Poetry...not sure which authors yet

George MacDonald Study (At the Back of the North Wind, poetry, Complete Fairy Tales)

Robinson Crusoe by Defoe

Treasure Island by Stevenson

Persuasion by Austen

North and South by Gaskell

The Complete Tales from Shakespeare by Lamb

Ivanhoe by Scott

The Heroes by Kingsley

The Trojan War by Coolidge

Faerie Gold by Hunsicker

Swallows and Amazons by Ransome

 

ETA: This is our read together (usually she reads to me, but if there are several things we are reading aloud in one sitting then I will take over some of it), read and discuss and read followed by a focused narration list.

 

Our read-aloud list looks like this so far:

 

Sir Gawain and the Green Knight

Romeo and Juliet...to be followed by The Merchant of Venice and then Hamlet

Science Matters

Abigail Adams: Witness to a Revolution

Parallel Worlds

Plutarch selections to be decided still...

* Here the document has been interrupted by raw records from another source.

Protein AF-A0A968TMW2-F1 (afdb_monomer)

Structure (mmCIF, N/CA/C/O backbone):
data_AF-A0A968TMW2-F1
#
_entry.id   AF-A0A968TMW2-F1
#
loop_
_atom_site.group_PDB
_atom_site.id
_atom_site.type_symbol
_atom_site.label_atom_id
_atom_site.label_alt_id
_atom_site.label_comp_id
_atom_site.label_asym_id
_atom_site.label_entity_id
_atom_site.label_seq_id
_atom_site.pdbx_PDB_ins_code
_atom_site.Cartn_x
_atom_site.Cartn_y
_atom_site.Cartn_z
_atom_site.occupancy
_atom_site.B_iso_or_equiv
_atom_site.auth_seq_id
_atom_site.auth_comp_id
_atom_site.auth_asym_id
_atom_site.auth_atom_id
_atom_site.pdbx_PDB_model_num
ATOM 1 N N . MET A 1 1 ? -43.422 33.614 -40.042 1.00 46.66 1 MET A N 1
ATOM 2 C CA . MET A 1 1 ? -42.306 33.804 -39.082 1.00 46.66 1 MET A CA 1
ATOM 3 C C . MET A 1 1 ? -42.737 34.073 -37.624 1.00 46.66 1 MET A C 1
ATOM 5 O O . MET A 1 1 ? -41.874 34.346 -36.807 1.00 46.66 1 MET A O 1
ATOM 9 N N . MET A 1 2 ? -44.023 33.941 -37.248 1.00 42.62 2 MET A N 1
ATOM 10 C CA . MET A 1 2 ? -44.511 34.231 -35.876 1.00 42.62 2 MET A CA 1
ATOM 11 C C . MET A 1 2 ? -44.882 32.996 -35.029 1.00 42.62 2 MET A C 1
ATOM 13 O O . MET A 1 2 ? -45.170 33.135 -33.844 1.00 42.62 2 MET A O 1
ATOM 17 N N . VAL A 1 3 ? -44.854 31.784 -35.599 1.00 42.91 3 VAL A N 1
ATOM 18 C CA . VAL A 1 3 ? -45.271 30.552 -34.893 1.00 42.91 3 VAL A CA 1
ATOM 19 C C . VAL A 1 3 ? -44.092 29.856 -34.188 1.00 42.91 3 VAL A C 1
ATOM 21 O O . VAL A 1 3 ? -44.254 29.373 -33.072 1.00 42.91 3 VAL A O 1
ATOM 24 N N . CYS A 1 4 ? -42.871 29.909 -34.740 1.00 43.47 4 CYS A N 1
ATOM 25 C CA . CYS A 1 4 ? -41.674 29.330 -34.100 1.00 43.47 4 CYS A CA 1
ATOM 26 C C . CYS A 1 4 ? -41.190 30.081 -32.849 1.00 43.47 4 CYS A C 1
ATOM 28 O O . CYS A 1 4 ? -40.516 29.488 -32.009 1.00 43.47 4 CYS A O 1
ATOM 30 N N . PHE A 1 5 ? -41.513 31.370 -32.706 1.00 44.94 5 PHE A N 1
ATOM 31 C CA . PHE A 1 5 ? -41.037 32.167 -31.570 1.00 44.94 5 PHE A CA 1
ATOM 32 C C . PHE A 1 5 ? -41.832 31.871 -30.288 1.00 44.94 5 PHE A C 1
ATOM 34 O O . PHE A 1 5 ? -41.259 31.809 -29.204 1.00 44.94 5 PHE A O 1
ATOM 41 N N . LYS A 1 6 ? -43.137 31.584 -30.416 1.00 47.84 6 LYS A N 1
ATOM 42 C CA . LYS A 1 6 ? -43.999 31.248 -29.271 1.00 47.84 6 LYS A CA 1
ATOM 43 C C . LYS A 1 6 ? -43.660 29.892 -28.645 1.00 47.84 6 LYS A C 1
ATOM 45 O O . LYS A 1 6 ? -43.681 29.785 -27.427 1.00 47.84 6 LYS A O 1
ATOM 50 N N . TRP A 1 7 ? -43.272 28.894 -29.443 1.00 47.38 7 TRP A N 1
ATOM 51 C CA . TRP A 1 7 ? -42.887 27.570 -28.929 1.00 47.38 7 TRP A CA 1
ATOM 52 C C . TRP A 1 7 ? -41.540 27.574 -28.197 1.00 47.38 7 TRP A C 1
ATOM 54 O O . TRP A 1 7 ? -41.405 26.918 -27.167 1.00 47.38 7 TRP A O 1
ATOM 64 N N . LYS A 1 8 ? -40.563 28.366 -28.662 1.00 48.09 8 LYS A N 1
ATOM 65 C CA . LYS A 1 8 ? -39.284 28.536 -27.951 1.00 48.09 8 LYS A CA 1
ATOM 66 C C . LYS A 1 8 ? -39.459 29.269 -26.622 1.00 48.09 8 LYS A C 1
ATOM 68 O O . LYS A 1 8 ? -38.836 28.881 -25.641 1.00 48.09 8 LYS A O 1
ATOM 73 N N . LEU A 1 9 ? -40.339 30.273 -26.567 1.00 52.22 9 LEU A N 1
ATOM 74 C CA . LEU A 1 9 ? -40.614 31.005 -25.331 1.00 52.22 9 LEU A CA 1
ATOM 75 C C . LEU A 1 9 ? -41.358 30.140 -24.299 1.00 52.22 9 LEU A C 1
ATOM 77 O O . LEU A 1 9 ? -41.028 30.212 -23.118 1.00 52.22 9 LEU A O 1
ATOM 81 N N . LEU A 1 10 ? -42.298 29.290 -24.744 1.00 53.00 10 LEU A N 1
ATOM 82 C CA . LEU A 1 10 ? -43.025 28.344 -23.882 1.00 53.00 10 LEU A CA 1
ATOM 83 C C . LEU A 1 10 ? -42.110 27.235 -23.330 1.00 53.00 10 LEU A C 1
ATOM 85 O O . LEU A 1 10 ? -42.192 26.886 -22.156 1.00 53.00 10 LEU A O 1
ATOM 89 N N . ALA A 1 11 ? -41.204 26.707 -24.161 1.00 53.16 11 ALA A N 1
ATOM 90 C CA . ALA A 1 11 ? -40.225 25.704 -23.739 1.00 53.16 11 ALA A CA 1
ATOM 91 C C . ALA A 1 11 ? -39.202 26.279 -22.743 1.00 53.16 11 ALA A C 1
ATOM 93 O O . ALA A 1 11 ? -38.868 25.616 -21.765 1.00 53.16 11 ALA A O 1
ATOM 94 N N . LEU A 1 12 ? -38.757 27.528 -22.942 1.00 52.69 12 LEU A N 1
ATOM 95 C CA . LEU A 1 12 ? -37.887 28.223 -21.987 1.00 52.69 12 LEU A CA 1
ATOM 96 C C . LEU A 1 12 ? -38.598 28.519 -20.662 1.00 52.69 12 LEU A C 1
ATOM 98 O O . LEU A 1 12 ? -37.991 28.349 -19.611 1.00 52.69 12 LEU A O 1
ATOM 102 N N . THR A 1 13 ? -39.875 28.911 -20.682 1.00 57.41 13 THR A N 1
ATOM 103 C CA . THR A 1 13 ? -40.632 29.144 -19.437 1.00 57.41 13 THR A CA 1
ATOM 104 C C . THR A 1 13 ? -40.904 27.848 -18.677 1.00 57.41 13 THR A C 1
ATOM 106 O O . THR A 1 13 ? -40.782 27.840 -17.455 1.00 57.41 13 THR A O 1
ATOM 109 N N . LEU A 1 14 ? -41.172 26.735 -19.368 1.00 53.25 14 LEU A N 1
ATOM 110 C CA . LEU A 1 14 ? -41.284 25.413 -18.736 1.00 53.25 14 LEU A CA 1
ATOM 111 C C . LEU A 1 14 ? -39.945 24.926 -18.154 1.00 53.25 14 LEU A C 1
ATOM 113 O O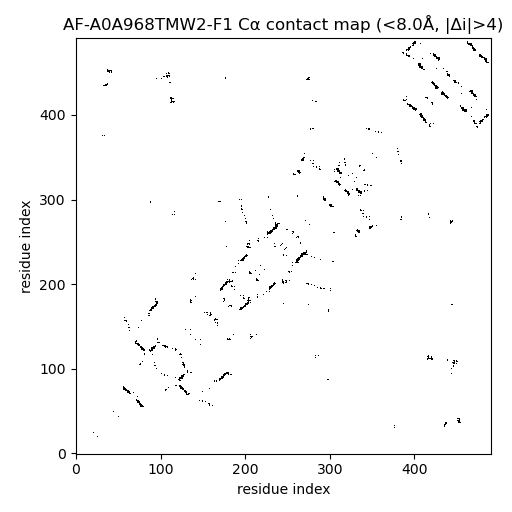 . LEU A 1 14 ? -39.940 24.365 -17.061 1.00 53.25 14 LEU A O 1
ATOM 117 N N . LEU A 1 15 ? -38.810 25.202 -18.809 1.00 50.97 15 LEU A N 1
ATOM 118 C CA . LEU A 1 15 ? -37.476 24.918 -18.257 1.00 50.97 15 LEU A CA 1
ATOM 119 C C . LEU A 1 15 ? -37.166 25.773 -17.016 1.00 50.97 15 LEU A C 1
ATOM 121 O O . LEU A 1 15 ? -36.635 25.255 -16.036 1.00 50.97 15 LEU A O 1
ATOM 125 N N . PHE A 1 16 ? -37.544 27.056 -17.026 1.00 53.00 16 PHE A N 1
ATOM 126 C CA . PHE A 1 16 ? -37.361 27.970 -15.891 1.00 53.00 16 PHE A CA 1
ATOM 127 C C . PHE A 1 16 ? -38.298 27.681 -14.710 1.00 53.00 16 PHE A C 1
ATOM 129 O O . PHE A 1 16 ? -37.949 28.004 -13.579 1.00 53.00 16 PHE A O 1
ATOM 136 N N . LEU A 1 17 ? -39.454 27.051 -14.944 1.00 52.28 17 LEU A N 1
ATOM 137 C CA . LEU A 1 17 ? -40.378 26.611 -13.890 1.00 52.28 17 LEU A CA 1
ATOM 138 C C . LEU A 1 17 ? -40.045 25.209 -13.351 1.00 52.28 17 LEU A C 1
ATOM 140 O O . LEU A 1 17 ? -40.304 24.933 -12.182 1.00 52.28 17 LEU A O 1
ATOM 144 N N . ALA A 1 18 ? -39.431 24.338 -14.160 1.00 50.31 18 ALA A N 1
ATOM 145 C CA . ALA A 1 18 ? -39.001 23.005 -13.733 1.00 50.31 18 ALA A CA 1
ATOM 146 C C . ALA A 1 18 ? -37.668 23.017 -12.962 1.00 50.31 18 ALA A C 1
ATOM 148 O O . ALA A 1 18 ? -37.504 22.231 -12.028 1.00 50.31 18 ALA A O 1
ATOM 149 N N . LEU A 1 19 ? -36.735 23.922 -13.296 1.00 49.50 19 LEU A N 1
ATOM 150 C CA . LEU A 1 19 ? -35.431 24.021 -12.624 1.00 49.50 19 LEU A CA 1
ATOM 151 C C . LEU A 1 19 ? -35.544 24.231 -11.101 1.00 49.50 19 LEU A C 1
ATOM 153 O O . LEU A 1 19 ? -34.903 23.486 -10.366 1.00 49.50 19 LEU A O 1
ATOM 157 N N . PRO A 1 20 ? -36.370 25.164 -10.586 1.00 47.59 20 PRO A N 1
ATOM 158 C CA . PRO A 1 20 ? -36.496 25.384 -9.150 1.00 47.59 20 PRO A CA 1
ATOM 159 C C . PRO A 1 20 ? -37.130 24.193 -8.431 1.00 47.59 20 PRO A C 1
ATOM 161 O O . PRO A 1 20 ? -36.761 23.910 -7.302 1.00 47.59 20 PRO A O 1
ATOM 164 N N . ILE A 1 21 ? -38.047 23.464 -9.075 1.00 48.12 21 ILE A N 1
ATOM 165 C CA . ILE A 1 21 ? -38.749 22.319 -8.472 1.00 48.12 21 ILE A CA 1
ATOM 166 C C . ILE A 1 21 ? -37.837 21.086 -8.422 1.00 48.12 21 ILE A C 1
ATOM 168 O O . ILE A 1 21 ? -37.802 20.398 -7.404 1.00 48.12 21 ILE A O 1
ATOM 172 N N . VAL A 1 22 ? -37.041 20.838 -9.467 1.00 50.75 22 VAL A N 1
ATOM 173 C CA . VAL A 1 22 ? -36.026 19.767 -9.479 1.00 50.75 22 VAL A CA 1
ATOM 174 C C . VAL A 1 22 ? -34.875 20.089 -8.521 1.00 50.75 22 VAL A C 1
ATOM 176 O O . VAL A 1 22 ? -34.402 19.199 -7.817 1.00 50.75 22 VAL A O 1
ATOM 179 N N . VAL A 1 23 ? -34.471 21.359 -8.418 1.00 51.81 23 VAL A N 1
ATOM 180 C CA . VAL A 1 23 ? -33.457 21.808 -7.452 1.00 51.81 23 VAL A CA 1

I'm still working on this list. :)

 

 

Her independent reading list is much more fluid. I have a number of books that I will suggest to her, but I'm much more flexible with this list. Sometimes I give her a book to read but most of the time I let her choose from the bookshelves. She has four going for school at a time and she rotates through them at her choice in the week. So, she will read whichever from the four for the week that she wants each day (we keep one day per week open for other work). I usually require one oral narration and one written per week from two of these four books, but these are kept very informal. We rotate the narrations too. She has a narration notebook (composition book) for all of her written narrations. She also reads books that are free reading for her. I have no say in these and I have no expectations with these. :) If she wants to share what she is reading, I'm always happy to listen. I have made it a point over these last few years to just get rid of any books that I really didn't like. This makes choosing a book in the house very easy. I like and see value in them all. Some books are just for pure pleasure!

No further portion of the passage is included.